**What this task involves**
Using the records that appear below, write out exactly the lines from the one with "ATOM 103 O O" through the one with "ATOM 134 N N", keeping both end lines.

Items from a data source
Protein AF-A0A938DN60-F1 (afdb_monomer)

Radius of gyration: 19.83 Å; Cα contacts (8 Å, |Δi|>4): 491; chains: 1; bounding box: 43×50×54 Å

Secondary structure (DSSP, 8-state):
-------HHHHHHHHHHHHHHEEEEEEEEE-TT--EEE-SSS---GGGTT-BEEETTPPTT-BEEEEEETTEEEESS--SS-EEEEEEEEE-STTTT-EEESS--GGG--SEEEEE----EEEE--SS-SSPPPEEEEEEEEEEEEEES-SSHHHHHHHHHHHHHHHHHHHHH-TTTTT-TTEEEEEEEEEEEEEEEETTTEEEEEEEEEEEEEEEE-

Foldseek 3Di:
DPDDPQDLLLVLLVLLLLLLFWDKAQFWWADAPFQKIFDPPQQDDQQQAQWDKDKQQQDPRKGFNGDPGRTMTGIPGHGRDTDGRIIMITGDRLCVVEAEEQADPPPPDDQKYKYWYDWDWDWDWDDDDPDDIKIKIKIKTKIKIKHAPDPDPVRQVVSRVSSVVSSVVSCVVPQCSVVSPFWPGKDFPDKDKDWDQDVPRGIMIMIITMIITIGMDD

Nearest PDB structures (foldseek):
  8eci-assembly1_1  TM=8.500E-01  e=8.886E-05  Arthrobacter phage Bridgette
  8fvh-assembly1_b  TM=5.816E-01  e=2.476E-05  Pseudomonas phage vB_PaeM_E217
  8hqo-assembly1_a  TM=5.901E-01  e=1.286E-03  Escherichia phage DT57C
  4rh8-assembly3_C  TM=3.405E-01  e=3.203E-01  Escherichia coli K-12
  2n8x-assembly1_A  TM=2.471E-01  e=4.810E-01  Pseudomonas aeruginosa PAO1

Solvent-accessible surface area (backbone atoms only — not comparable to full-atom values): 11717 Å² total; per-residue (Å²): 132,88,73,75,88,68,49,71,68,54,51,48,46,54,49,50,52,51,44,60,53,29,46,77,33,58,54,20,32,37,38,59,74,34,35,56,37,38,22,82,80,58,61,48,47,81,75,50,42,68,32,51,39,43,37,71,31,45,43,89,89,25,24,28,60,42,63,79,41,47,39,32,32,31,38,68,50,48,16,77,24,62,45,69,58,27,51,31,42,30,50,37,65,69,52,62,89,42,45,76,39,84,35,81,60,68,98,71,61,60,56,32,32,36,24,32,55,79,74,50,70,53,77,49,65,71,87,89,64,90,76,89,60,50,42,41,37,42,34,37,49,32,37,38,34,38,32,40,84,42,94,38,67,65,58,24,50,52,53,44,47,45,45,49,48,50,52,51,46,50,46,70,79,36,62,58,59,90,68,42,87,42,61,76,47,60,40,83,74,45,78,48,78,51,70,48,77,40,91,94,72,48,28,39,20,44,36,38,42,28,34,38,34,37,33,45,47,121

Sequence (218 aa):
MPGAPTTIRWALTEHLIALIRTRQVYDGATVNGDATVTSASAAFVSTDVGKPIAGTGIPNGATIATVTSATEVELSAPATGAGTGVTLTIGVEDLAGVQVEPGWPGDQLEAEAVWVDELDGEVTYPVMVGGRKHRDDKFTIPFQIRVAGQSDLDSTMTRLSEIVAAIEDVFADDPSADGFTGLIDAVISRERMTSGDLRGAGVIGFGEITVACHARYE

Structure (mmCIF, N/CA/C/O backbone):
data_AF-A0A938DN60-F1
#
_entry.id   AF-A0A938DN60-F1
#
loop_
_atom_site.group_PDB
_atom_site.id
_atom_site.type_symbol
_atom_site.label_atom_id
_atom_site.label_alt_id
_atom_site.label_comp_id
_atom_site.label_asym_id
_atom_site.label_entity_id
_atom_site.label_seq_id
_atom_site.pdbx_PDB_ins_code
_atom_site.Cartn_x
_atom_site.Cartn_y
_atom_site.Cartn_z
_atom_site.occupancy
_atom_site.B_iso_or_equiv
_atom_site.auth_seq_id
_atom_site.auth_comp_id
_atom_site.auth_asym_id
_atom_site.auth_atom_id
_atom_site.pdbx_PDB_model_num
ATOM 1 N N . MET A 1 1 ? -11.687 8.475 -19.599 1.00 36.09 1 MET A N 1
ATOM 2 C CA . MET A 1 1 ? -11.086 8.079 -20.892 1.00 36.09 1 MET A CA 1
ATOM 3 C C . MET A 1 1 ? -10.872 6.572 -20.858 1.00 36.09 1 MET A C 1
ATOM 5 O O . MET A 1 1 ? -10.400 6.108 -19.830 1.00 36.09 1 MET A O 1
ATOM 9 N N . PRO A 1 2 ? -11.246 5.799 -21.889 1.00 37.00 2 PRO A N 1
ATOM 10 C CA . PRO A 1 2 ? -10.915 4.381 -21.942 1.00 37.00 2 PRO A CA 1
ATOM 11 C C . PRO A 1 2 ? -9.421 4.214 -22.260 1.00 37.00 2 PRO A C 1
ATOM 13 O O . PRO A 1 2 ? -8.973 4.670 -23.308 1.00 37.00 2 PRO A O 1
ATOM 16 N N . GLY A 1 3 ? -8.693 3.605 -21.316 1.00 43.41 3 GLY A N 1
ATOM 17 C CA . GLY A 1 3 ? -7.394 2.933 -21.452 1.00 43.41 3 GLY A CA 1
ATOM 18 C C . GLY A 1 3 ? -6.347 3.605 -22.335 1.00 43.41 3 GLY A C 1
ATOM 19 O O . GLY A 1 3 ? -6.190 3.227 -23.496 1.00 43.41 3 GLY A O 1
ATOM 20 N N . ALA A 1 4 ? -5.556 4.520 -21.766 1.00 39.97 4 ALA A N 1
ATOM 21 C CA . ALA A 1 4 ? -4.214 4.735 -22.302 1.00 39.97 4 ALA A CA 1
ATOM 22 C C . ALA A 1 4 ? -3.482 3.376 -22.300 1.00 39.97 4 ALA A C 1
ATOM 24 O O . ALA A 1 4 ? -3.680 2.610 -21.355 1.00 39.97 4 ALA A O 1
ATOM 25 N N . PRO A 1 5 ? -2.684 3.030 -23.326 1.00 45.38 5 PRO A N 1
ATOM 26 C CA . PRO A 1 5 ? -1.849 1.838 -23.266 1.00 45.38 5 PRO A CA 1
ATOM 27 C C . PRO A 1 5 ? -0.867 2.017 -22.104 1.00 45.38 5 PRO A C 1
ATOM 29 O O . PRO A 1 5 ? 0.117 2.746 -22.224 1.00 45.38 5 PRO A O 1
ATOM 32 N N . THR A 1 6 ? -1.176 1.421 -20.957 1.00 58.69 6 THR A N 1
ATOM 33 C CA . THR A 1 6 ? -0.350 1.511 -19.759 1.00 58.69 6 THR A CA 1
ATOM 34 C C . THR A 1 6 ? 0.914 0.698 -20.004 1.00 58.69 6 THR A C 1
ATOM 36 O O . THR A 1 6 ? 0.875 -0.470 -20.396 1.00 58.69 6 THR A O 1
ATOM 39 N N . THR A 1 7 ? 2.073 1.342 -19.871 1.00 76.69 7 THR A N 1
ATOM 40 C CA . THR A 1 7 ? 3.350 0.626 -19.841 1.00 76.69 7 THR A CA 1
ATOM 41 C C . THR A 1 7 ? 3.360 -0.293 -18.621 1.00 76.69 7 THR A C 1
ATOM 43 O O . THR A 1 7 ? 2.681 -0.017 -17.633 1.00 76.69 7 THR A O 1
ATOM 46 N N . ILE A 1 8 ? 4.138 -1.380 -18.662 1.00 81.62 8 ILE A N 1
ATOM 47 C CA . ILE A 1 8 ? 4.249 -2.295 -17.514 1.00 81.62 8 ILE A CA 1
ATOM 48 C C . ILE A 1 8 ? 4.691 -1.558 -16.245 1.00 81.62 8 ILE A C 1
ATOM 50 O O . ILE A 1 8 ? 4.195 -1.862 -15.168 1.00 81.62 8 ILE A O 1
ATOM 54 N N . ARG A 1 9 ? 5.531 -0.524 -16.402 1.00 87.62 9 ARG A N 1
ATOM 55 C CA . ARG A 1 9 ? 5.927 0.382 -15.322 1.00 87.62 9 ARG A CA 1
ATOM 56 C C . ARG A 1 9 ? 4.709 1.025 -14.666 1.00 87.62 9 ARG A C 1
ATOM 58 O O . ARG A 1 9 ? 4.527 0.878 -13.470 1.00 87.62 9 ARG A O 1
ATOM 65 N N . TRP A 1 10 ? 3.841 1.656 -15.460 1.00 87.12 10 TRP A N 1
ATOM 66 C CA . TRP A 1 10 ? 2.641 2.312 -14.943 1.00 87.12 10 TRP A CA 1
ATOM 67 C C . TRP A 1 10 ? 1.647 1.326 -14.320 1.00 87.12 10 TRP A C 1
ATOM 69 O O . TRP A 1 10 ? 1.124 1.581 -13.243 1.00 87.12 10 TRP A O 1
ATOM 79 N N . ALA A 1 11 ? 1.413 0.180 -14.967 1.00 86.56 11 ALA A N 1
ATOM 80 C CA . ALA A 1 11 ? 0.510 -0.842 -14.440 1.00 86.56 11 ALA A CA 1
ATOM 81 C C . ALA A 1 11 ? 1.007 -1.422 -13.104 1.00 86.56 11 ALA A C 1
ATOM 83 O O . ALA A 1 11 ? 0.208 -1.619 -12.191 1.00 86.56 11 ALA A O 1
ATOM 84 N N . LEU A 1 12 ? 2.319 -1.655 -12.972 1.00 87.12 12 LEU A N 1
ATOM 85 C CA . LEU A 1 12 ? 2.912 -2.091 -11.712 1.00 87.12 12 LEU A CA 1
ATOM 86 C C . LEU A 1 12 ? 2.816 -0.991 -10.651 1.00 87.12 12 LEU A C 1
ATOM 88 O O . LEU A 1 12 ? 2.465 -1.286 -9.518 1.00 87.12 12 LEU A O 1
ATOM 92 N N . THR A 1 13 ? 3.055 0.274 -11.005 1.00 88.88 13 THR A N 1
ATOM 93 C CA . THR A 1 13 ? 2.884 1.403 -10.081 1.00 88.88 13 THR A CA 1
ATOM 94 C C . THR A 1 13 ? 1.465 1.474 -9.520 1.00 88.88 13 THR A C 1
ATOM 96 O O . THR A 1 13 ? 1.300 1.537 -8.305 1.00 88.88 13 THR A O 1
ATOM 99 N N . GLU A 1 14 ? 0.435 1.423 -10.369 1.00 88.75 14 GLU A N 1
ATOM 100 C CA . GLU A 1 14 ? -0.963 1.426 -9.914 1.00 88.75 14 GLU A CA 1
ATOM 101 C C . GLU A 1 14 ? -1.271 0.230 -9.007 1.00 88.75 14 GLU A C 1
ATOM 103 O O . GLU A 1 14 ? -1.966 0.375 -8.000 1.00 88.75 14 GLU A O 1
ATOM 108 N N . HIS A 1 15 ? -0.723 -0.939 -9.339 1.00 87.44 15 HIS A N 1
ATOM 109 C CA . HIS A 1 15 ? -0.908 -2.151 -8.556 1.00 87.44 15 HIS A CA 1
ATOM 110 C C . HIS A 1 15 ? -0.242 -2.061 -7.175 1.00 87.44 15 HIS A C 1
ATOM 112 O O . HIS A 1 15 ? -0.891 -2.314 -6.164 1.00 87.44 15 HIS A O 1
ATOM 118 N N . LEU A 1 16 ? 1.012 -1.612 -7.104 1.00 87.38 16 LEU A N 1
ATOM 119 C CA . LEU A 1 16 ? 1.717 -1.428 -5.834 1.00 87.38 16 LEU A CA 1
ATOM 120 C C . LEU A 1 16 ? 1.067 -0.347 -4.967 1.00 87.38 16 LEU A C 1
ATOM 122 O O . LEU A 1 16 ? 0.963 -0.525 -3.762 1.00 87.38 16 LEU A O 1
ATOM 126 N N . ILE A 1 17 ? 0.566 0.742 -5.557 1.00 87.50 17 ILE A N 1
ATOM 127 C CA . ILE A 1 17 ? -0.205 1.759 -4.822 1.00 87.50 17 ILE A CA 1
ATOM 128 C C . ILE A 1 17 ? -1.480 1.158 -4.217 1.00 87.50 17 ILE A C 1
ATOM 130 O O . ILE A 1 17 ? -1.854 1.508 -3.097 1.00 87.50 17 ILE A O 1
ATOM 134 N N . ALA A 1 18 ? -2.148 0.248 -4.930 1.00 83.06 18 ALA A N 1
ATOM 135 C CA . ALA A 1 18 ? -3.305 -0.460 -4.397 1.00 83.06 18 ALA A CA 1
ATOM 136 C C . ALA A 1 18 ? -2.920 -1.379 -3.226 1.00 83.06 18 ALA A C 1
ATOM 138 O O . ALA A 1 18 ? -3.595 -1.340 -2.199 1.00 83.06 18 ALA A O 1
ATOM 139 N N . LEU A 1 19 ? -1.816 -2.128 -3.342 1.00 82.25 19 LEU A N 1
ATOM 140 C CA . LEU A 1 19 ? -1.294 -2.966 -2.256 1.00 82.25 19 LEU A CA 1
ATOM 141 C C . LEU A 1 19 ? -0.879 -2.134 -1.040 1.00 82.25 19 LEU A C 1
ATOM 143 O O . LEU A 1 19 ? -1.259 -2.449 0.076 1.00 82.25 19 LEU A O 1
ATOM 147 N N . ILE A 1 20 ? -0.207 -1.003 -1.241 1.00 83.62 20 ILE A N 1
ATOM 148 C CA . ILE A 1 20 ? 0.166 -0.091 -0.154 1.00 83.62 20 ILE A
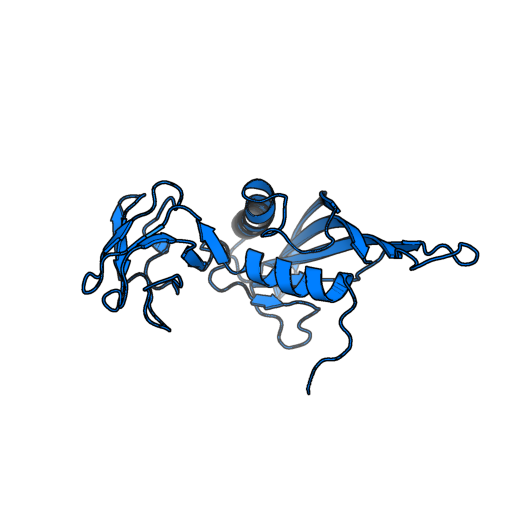 CA 1
ATOM 149 C C . ILE A 1 20 ? -1.074 0.419 0.591 1.00 83.62 20 ILE A C 1
ATOM 151 O O . ILE A 1 20 ? -1.045 0.581 1.802 1.00 83.62 20 ILE A O 1
ATOM 155 N N . ARG A 1 21 ? -2.205 0.621 -0.093 1.00 81.81 21 ARG A N 1
ATOM 156 C CA . ARG A 1 21 ? -3.465 1.039 0.544 1.00 81.81 21 ARG A CA 1
ATOM 157 C C . ARG A 1 21 ? -4.190 -0.099 1.285 1.00 81.81 21 ARG A C 1
ATOM 159 O O . ARG A 1 21 ? -5.115 0.196 2.049 1.00 81.81 21 ARG A O 1
ATOM 166 N N . THR A 1 22 ? -3.832 -1.371 1.080 1.00 80.94 22 THR A N 1
ATOM 167 C CA . THR A 1 22 ? -4.594 -2.515 1.612 1.00 80.94 22 THR A CA 1
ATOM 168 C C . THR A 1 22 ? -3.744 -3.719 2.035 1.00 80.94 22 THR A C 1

**Response to this task**
ATOM 103 O O . GLU A 1 14 ? -1.966 0.375 -8.000 1.00 88.75 14 GLU A O 1
ATOM 108 N N . HIS A 1 15 ? -0.723 -0.939 -9.339 1.00 87.44 15 HIS A N 1
ATOM 109 C CA . HIS A 1 15 ? -0.908 -2.151 -8.556 1.00 87.44 15 HIS A CA 1
ATOM 110 C C . HIS A 1 15 ? -0.242 -2.061 -7.175 1.00 87.44 15 HIS A C 1
ATOM 112 O O . HIS A 1 15 ? -0.891 -2.314 -6.164 1.00 87.44 15 HIS A O 1
ATOM 118 N N . LEU A 1 16 ? 1.012 -1.612 -7.104 1.00 87.38 16 LEU A N 1
ATOM 119 C CA . LEU A 1 16 ? 1.717 -1.428 -5.834 1.00 87.38 16 LEU A CA 1
ATOM 120 C C . LEU A 1 16 ? 1.067 -0.347 -4.967 1.00 87.38 16 LEU A C 1
ATOM 122 O O . LEU A 1 16 ? 0.963 -0.525 -3.762 1.00 87.38 16 LEU A O 1
ATOM 126 N N . ILE A 1 17 ? 0.566 0.742 -5.557 1.00 87.50 17 ILE A N 1
ATOM 127 C CA . ILE A 1 17 ? -0.205 1.759 -4.822 1.00 87.50 17 ILE A CA 1
ATOM 128 C C . ILE A 1 17 ? -1.480 1.158 -4.217 1.00 87.50 17 ILE A C 1
ATOM 130 O O . ILE A 1 17 ? -1.854 1.508 -3.097 1.00 87.50 17 ILE A O 1
ATOM 134 N N . ALA A 1 18 ? -2.148 0.248 -4.930 1.00 83.06 18 ALA A N 1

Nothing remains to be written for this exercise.